-------- Materials provided --------

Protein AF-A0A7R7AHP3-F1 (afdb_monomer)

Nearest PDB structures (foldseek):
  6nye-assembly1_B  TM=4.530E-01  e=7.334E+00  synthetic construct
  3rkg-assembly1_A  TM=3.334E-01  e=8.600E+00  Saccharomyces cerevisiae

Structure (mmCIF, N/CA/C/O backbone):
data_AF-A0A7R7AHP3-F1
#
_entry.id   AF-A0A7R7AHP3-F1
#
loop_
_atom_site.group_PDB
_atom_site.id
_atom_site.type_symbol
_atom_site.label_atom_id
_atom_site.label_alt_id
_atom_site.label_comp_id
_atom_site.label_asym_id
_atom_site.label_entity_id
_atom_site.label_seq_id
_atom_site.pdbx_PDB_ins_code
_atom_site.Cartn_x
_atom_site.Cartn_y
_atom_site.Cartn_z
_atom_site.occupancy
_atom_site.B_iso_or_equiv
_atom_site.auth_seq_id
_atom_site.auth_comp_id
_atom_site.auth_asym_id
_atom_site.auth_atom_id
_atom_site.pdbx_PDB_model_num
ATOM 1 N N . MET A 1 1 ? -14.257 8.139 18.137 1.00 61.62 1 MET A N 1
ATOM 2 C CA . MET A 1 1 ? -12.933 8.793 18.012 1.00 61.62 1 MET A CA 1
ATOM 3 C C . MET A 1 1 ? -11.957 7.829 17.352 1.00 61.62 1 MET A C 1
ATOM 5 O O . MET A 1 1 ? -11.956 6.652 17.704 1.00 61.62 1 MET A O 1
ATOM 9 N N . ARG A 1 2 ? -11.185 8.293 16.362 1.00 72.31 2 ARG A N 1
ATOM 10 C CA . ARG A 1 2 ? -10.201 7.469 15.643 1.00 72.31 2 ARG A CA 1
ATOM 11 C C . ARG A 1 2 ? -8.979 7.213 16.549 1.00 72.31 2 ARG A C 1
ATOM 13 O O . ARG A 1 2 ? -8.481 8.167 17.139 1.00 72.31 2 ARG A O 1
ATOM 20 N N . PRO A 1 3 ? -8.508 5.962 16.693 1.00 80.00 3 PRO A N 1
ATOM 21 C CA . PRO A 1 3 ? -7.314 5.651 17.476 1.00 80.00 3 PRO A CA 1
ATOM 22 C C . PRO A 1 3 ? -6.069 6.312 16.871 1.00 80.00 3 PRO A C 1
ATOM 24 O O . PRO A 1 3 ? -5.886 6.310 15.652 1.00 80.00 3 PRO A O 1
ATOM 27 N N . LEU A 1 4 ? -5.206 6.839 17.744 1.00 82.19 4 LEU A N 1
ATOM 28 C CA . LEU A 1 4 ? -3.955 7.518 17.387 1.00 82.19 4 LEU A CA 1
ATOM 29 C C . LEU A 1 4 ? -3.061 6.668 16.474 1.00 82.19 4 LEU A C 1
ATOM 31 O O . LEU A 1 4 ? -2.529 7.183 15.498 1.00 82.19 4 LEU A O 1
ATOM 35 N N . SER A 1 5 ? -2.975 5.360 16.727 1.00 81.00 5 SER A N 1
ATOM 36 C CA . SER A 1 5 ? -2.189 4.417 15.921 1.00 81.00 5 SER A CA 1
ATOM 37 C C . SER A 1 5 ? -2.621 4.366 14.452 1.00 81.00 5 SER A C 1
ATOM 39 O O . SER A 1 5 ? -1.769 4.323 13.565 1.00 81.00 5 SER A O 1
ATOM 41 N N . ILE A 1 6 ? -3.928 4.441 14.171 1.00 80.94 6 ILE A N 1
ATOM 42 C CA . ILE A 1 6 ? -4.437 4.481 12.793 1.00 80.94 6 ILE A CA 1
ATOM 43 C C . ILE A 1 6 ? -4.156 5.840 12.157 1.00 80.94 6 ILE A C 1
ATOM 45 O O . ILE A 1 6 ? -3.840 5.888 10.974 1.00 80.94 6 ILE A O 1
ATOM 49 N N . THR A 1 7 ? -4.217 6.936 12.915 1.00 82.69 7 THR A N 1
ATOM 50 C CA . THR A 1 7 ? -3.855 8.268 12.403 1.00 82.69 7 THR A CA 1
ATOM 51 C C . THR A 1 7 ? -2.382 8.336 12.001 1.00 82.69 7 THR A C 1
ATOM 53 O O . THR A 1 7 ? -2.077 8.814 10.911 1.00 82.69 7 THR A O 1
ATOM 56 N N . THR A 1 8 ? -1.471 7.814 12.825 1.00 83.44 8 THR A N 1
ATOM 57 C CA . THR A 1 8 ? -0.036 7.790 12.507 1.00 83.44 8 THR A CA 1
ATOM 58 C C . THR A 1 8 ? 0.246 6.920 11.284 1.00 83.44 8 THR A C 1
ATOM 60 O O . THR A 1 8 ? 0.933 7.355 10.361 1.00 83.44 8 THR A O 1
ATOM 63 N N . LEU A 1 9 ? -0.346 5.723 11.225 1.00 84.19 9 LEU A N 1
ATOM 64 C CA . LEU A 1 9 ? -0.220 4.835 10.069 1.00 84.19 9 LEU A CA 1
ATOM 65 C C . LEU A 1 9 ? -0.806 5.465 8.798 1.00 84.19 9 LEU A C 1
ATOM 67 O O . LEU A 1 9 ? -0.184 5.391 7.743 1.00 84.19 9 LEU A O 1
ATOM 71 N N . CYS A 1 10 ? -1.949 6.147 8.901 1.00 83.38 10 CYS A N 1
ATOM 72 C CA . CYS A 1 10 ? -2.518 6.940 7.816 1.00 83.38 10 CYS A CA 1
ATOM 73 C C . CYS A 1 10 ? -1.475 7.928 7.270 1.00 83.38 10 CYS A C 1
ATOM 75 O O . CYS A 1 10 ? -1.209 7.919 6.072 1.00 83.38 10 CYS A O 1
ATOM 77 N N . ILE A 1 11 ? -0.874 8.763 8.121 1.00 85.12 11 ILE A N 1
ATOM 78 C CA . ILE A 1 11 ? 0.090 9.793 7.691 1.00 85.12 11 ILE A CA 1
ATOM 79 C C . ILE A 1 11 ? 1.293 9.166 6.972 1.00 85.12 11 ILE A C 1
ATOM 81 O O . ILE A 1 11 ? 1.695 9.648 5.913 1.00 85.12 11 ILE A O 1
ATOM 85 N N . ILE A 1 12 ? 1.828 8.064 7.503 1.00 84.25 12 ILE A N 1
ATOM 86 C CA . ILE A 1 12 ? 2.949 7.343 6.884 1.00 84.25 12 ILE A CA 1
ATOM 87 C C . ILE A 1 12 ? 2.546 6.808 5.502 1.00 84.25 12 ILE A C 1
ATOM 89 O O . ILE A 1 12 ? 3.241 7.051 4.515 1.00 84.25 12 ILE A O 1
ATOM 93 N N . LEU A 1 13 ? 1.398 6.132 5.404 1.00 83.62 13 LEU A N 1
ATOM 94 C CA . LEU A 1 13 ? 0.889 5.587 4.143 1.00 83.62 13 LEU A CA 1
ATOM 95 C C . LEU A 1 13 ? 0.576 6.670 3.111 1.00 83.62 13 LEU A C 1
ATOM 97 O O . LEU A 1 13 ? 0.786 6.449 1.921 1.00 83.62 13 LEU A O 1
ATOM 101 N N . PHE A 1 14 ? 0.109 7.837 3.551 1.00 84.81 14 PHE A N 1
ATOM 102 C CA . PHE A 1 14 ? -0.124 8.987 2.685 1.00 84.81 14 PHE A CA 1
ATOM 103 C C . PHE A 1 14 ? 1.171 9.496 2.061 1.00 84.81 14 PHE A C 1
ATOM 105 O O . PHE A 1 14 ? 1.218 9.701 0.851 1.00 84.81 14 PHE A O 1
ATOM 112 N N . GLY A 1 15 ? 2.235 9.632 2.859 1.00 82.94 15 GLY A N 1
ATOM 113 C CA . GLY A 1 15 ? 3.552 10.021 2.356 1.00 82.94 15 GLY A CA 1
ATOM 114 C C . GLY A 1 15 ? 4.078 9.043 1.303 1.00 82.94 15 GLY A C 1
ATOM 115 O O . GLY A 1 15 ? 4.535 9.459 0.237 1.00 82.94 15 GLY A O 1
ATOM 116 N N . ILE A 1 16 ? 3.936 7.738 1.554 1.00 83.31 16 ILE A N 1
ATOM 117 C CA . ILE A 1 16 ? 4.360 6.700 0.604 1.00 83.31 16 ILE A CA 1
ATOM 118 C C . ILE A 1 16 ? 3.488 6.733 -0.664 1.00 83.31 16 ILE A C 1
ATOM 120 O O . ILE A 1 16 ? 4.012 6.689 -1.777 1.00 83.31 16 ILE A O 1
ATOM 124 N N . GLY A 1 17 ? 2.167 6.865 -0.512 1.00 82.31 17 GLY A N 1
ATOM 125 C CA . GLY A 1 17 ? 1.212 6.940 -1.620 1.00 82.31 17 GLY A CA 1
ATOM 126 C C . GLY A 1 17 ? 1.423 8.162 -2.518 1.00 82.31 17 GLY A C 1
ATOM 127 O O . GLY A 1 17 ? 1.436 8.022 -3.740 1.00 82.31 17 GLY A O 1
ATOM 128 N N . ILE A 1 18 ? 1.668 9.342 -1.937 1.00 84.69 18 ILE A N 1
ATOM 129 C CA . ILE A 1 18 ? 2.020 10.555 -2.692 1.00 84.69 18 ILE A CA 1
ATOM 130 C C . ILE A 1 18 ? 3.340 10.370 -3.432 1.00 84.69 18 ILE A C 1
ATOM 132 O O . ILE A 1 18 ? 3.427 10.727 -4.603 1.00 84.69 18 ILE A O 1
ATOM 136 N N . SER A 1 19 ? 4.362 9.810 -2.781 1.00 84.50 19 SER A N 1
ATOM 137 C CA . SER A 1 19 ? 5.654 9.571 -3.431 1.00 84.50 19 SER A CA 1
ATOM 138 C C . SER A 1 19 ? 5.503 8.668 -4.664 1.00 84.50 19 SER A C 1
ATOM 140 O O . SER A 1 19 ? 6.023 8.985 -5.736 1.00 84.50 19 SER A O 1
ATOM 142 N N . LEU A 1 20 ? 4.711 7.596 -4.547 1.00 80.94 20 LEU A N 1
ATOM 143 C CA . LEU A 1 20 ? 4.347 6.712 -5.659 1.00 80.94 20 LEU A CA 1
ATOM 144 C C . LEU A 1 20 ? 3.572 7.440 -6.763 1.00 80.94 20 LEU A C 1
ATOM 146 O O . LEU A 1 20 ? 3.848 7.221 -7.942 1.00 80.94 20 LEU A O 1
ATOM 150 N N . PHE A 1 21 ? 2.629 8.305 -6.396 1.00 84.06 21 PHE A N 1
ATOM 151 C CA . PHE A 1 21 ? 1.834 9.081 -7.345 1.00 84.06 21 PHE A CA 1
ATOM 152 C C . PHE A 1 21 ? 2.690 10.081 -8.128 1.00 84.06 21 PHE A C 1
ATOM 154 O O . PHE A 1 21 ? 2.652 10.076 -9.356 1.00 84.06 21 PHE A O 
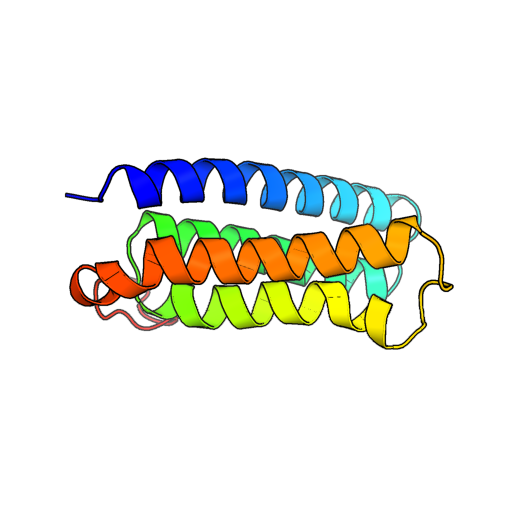1
ATOM 161 N N . ILE A 1 22 ? 3.528 10.867 -7.441 1.00 85.56 22 ILE A N 1
ATOM 162 C CA . ILE A 1 22 ? 4.461 11.812 -8.071 1.00 85.56 22 ILE A CA 1
ATOM 163 C C . ILE A 1 22 ? 5.395 11.061 -9.020 1.00 85.56 22 ILE A C 1
ATOM 165 O O . ILE A 1 22 ? 5.520 11.442 -10.181 1.00 85.56 22 ILE A O 1
ATOM 169 N N . ARG A 1 23 ? 5.990 9.950 -8.568 1.00 82.81 23 ARG A N 1
ATOM 170 C CA . ARG A 1 23 ? 6.854 9.116 -9.413 1.00 82.81 23 ARG A CA 1
ATOM 171 C C . ARG A 1 23 ? 6.119 8.604 -10.655 1.00 82.81 23 ARG A C 1
ATOM 173 O O . ARG A 1 23 ? 6.675 8.672 -11.748 1.00 82.81 23 ARG A O 1
ATOM 180 N N . SER A 1 24 ? 4.890 8.112 -10.499 1.00 80.62 24 SER A N 1
ATOM 181 C CA . SER A 1 24 ? 4.089 7.574 -11.609 1.00 80.62 24 SER A CA 1
ATOM 182 C C . SER A 1 24 ? 3.699 8.664 -12.608 1.00 80.62 24 SER A C 1
ATO
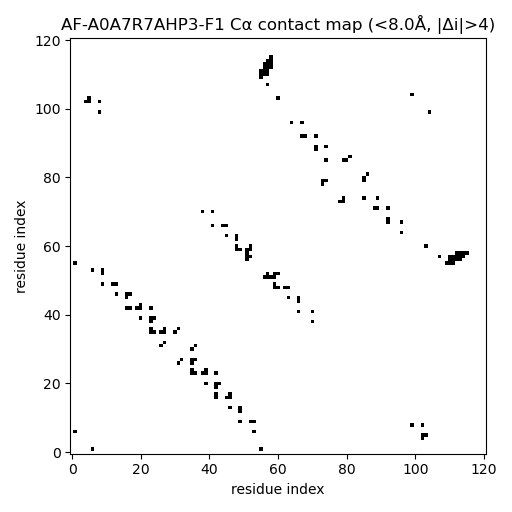M 184 O O . SER A 1 24 ? 3.778 8.441 -13.813 1.00 80.62 24 SER A O 1
ATOM 186 N N . ILE A 1 25 ? 3.353 9.862 -12.123 1.00 84.44 25 ILE A N 1
ATOM 187 C CA . ILE A 1 25 ? 3.115 11.044 -12.960 1.00 84.44 25 ILE A CA 1
ATOM 188 C C . ILE A 1 25 ? 4.374 11.403 -13.745 1.00 84.44 25 ILE A C 1
ATOM 190 O O . ILE A 1 25 ? 4.313 11.538 -14.965 1.00 84.44 25 ILE A O 1
ATOM 194 N N . SER A 1 26 ? 5.520 11.533 -13.073 1.00 82.44 26 SER A N 1
ATOM 195 C CA . SER A 1 26 ? 6.780 11.863 -13.742 1.00 82.44 26 SER A CA 1
ATOM 196 C C . SER A 1 26 ? 7.126 10.835 -14.822 1.00 82.44 26 SER A C 1
ATOM 198 O O . SER A 1 26 ? 7.533 11.212 -15.916 1.00 82.44 26 SER A O 1
ATOM 200 N N . GLN A 1 27 ? 6.914 9.543 -14.554 1.00 78.62 27 GLN A N 1
ATOM 201 C CA . GLN A 1 27 ? 7.137 8.484 -15.540 1.00 78.62 27 GLN A CA 1
ATOM 202 C C . GLN A 1 27 ? 6.159 8.549 -16.719 1.00 78.62 27 GLN A C 1
ATOM 204 O O . GLN A 1 27 ? 6.582 8.297 -17.843 1.00 78.62 27 GLN A O 1
ATOM 209 N N . LEU A 1 28 ? 4.896 8.926 -16.496 1.00 81.88 28 LEU A N 1
ATOM 210 C CA . LEU A 1 28 ? 3.914 9.093 -17.571 1.00 81.88 28 LEU A CA 1
ATOM 211 C C . LEU A 1 28 ? 4.324 10.198 -18.557 1.00 81.88 28 LEU A C 1
ATOM 213 O O . LEU A 1 28 ? 4.166 10.025 -19.762 1.00 81.88 28 LEU A O 1
ATOM 217 N N . PHE A 1 29 ? 4.867 11.310 -18.053 1.00 81.00 29 PHE A N 1
ATOM 218 C CA . PHE A 1 29 ? 5.324 12.423 -18.891 1.00 81.00 29 PHE A CA 1
ATOM 219 C C . PHE A 1 29 ? 6.647 12.141 -19.613 1.00 81.00 29 PHE A C 1
ATOM 221 O O . PHE A 1 29 ? 6.854 12.652 -20.710 1.00 81.00 29 PHE A O 1
ATOM 228 N N . LEU A 1 30 ? 7.540 11.345 -19.017 1.00 79.94 30 LEU A N 1
ATOM 229 C CA . LEU A 1 30 ? 8.849 11.033 -19.602 1.00 79.94 30 LEU A CA 1
ATOM 230 C C . LEU A 1 30 ? 8.801 9.850 -20.580 1.00 79.94 30 LEU A C 1
ATOM 232 O O . LEU A 1 30 ? 9.438 9.900 -21.627 1.00 79.94 30 LEU A O 1
ATOM 236 N N . PHE A 1 31 ? 8.062 8.788 -20.247 1.00 75.81 31 PHE A N 1
ATOM 237 C CA . PHE A 1 31 ? 7.995 7.545 -21.022 1.00 75.81 31 PHE A CA 1
ATOM 238 C C . PHE A 1 31 ? 6.582 6.941 -20.958 1.00 75.81 31 PHE A C 1
ATOM 240 O O . PHE A 1 31 ? 6.345 5.988 -20.204 1.00 75.81 31 PHE A O 1
ATOM 247 N N . PRO A 1 32 ? 5.624 7.476 -21.734 1.00 78.81 32 PRO A N 1
ATOM 248 C CA . PRO A 1 32 ? 4.250 6.998 -21.707 1.00 78.81 32 PRO A CA 1
ATOM 249 C C . PRO A 1 32 ? 4.174 5.551 -22.205 1.00 78.81 32 PRO A C 1
ATOM 251 O O . PRO A 1 32 ? 4.497 5.235 -23.347 1.00 78.81 32 PRO A O 1
ATOM 254 N N . SER A 1 33 ? 3.727 4.656 -21.330 1.00 78.81 33 SER A N 1
ATOM 255 C CA . SER A 1 33 ? 3.494 3.241 -21.622 1.00 78.81 33 SER A CA 1
ATOM 256 C C . SER A 1 33 ? 2.262 2.730 -20.874 1.00 78.81 33 SER A C 1
ATOM 258 O O . SER A 1 33 ? 1.817 3.318 -19.887 1.00 78.81 33 SER A O 1
ATOM 260 N N . VAL A 1 34 ? 1.708 1.593 -21.303 1.00 78.31 34 VAL A N 1
ATOM 261 C CA . VAL A 1 34 ? 0.588 0.942 -20.593 1.00 78.31 34 VAL A CA 1
ATOM 262 C C . VAL A 1 34 ? 0.950 0.686 -19.124 1.00 78.31 34 VAL A C 1
ATOM 264 O O . VAL A 1 34 ? 0.131 0.901 -18.234 1.00 78.31 34 VAL A O 1
ATOM 267 N N . TYR A 1 35 ? 2.207 0.330 -18.854 1.00 75.94 35 TYR A N 1
ATOM 268 C CA . TYR A 1 35 ? 2.722 0.145 -17.500 1.00 75.94 35 TYR A CA 1
ATOM 269 C C . TYR A 1 35 ? 2.636 1.422 -16.650 1.00 75.94 35 TYR A C 1
ATOM 271 O O . TYR A 1 35 ? 2.169 1.370 -15.513 1.00 75.94 35 TYR A O 1
ATOM 279 N N . THR A 1 36 ? 3.014 2.586 -17.193 1.00 76.38 36 THR A N 1
ATOM 280 C CA . THR A 1 36 ? 2.928 3.856 -16.450 1.00 76.38 36 THR A CA 1
ATOM 281 C C . THR A 1 36 ? 1.485 4.266 -16.169 1.00 76.38 36 THR A C 1
ATOM 283 O O . THR A 1 36 ? 1.203 4.771 -15.084 1.00 76.38 36 THR A O 1
ATOM 286 N N . PHE A 1 37 ? 0.553 3.991 -17.090 1.00 80.00 37 PHE A N 1
ATOM 287 C CA . PHE A 1 37 ? -0.879 4.207 -16.852 1.00 80.00 37 PHE A CA 1
ATOM 288 C C . PHE A 1 37 ? -1.422 3.306 -15.737 1.00 80.00 37 PHE A C 1
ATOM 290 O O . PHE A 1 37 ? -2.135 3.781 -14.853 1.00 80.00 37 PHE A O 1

--------

Work item: Using the entries above, output exactly the lines between the line holding "ATOM 200 N N" and the line holding "ATOM 254 N N", end lines included, and nothing more.

Result:
ATOM 200 N N . GLN A 1 27 ? 6.914 9.543 -14.554 1.00 78.62 27 GLN A N 1
ATOM 201 C CA . GLN A 1 27 ? 7.137 8.484 -15.540 1.00 78.62 27 GLN A CA 1
ATOM 202 C C . GLN A 1 27 ? 6.159 8.549 -16.719 1.00 78.62 27 GLN A C 1
ATOM 204 O O . GLN A 1 27 ? 6.582 8.297 -17.843 1.00 78.62 27 GLN A O 1
ATOM 209 N N . LEU A 1 28 ? 4.896 8.926 -16.496 1.00 81.88 28 LEU A N 1
ATOM 210 C CA . LEU A 1 28 ? 3.914 9.093 -17.571 1.00 81.88 28 LEU A CA 1
ATOM 211 C C . LEU A 1 28 ? 4.324 10.198 -18.557 1.00 81.88 28 LEU A C 1
ATOM 213 O O . LEU A 1 28 ? 4.166 10.025 -19.762 1.00 81.88 28 LEU A O 1
ATOM 217 N N . PHE A 1 29 ? 4.867 11.310 -18.053 1.00 81.00 29 PHE A N 1
ATOM 218 C CA . PHE A 1 29 ? 5.324 12.423 -18.891 1.00 81.00 29 PHE A CA 1
ATOM 219 C C . PHE A 1 29 ? 6.647 12.141 -19.613 1.00 81.00 29 PHE A C 1
ATOM 221 O O . PHE A 1 29 ? 6.854 12.652 -20.710 1.00 81.00 29 PHE A O 1
ATOM 228 N N . LEU A 1 30 ? 7.540 11.345 -19.017 1.00 79.94 30 LEU A N 1
ATOM 229 C CA . LEU A 1 30 ? 8.849 11.033 -19.602 1.00 79.94 30 LEU A CA 1
ATOM 230 C C . LEU A 1 30 ? 8.801 9.850 -20.580 1.00 79.94 30 LEU A C 1
ATOM 232 O O . LEU A 1 30 ? 9.438 9.900 -21.627 1.00 79.94 30 LEU A O 1
ATOM 236 N N . PHE A 1 31 ? 8.062 8.788 -20.247 1.00 75.81 31 PHE A N 1
ATOM 237 C CA . PHE A 1 31 ? 7.995 7.545 -21.022 1.00 75.81 31 PHE A CA 1
ATOM 238 C C . PHE A 1 31 ? 6.582 6.941 -20.958 1.00 75.81 31 PHE A C 1
ATOM 240 O O . PHE A 1 31 ? 6.345 5.988 -20.204 1.00 75.81 31 PHE A O 1
ATOM 247 N N . PRO A 1 32 ? 5.624 7.476 -21.734 1.00 78.81 32 PRO A N 1
ATOM 248 C CA . PRO A 1 32 ? 4.250 6.998 -21.707 1.00 78.81 32 PRO A CA 1
ATOM 249 C C . PRO A 1 32 ? 4.174 5.551 -22.205 1.00 78.81 32 PRO A C 1
ATOM 251 O O . PRO A 1 32 ? 4.497 5.235 -23.347 1.00 78.81 32 PRO A O 1
ATOM 254 N N . SER A 1 33 ? 3.727 4.656 -21.330 1.00 78.81 33 SER A N 1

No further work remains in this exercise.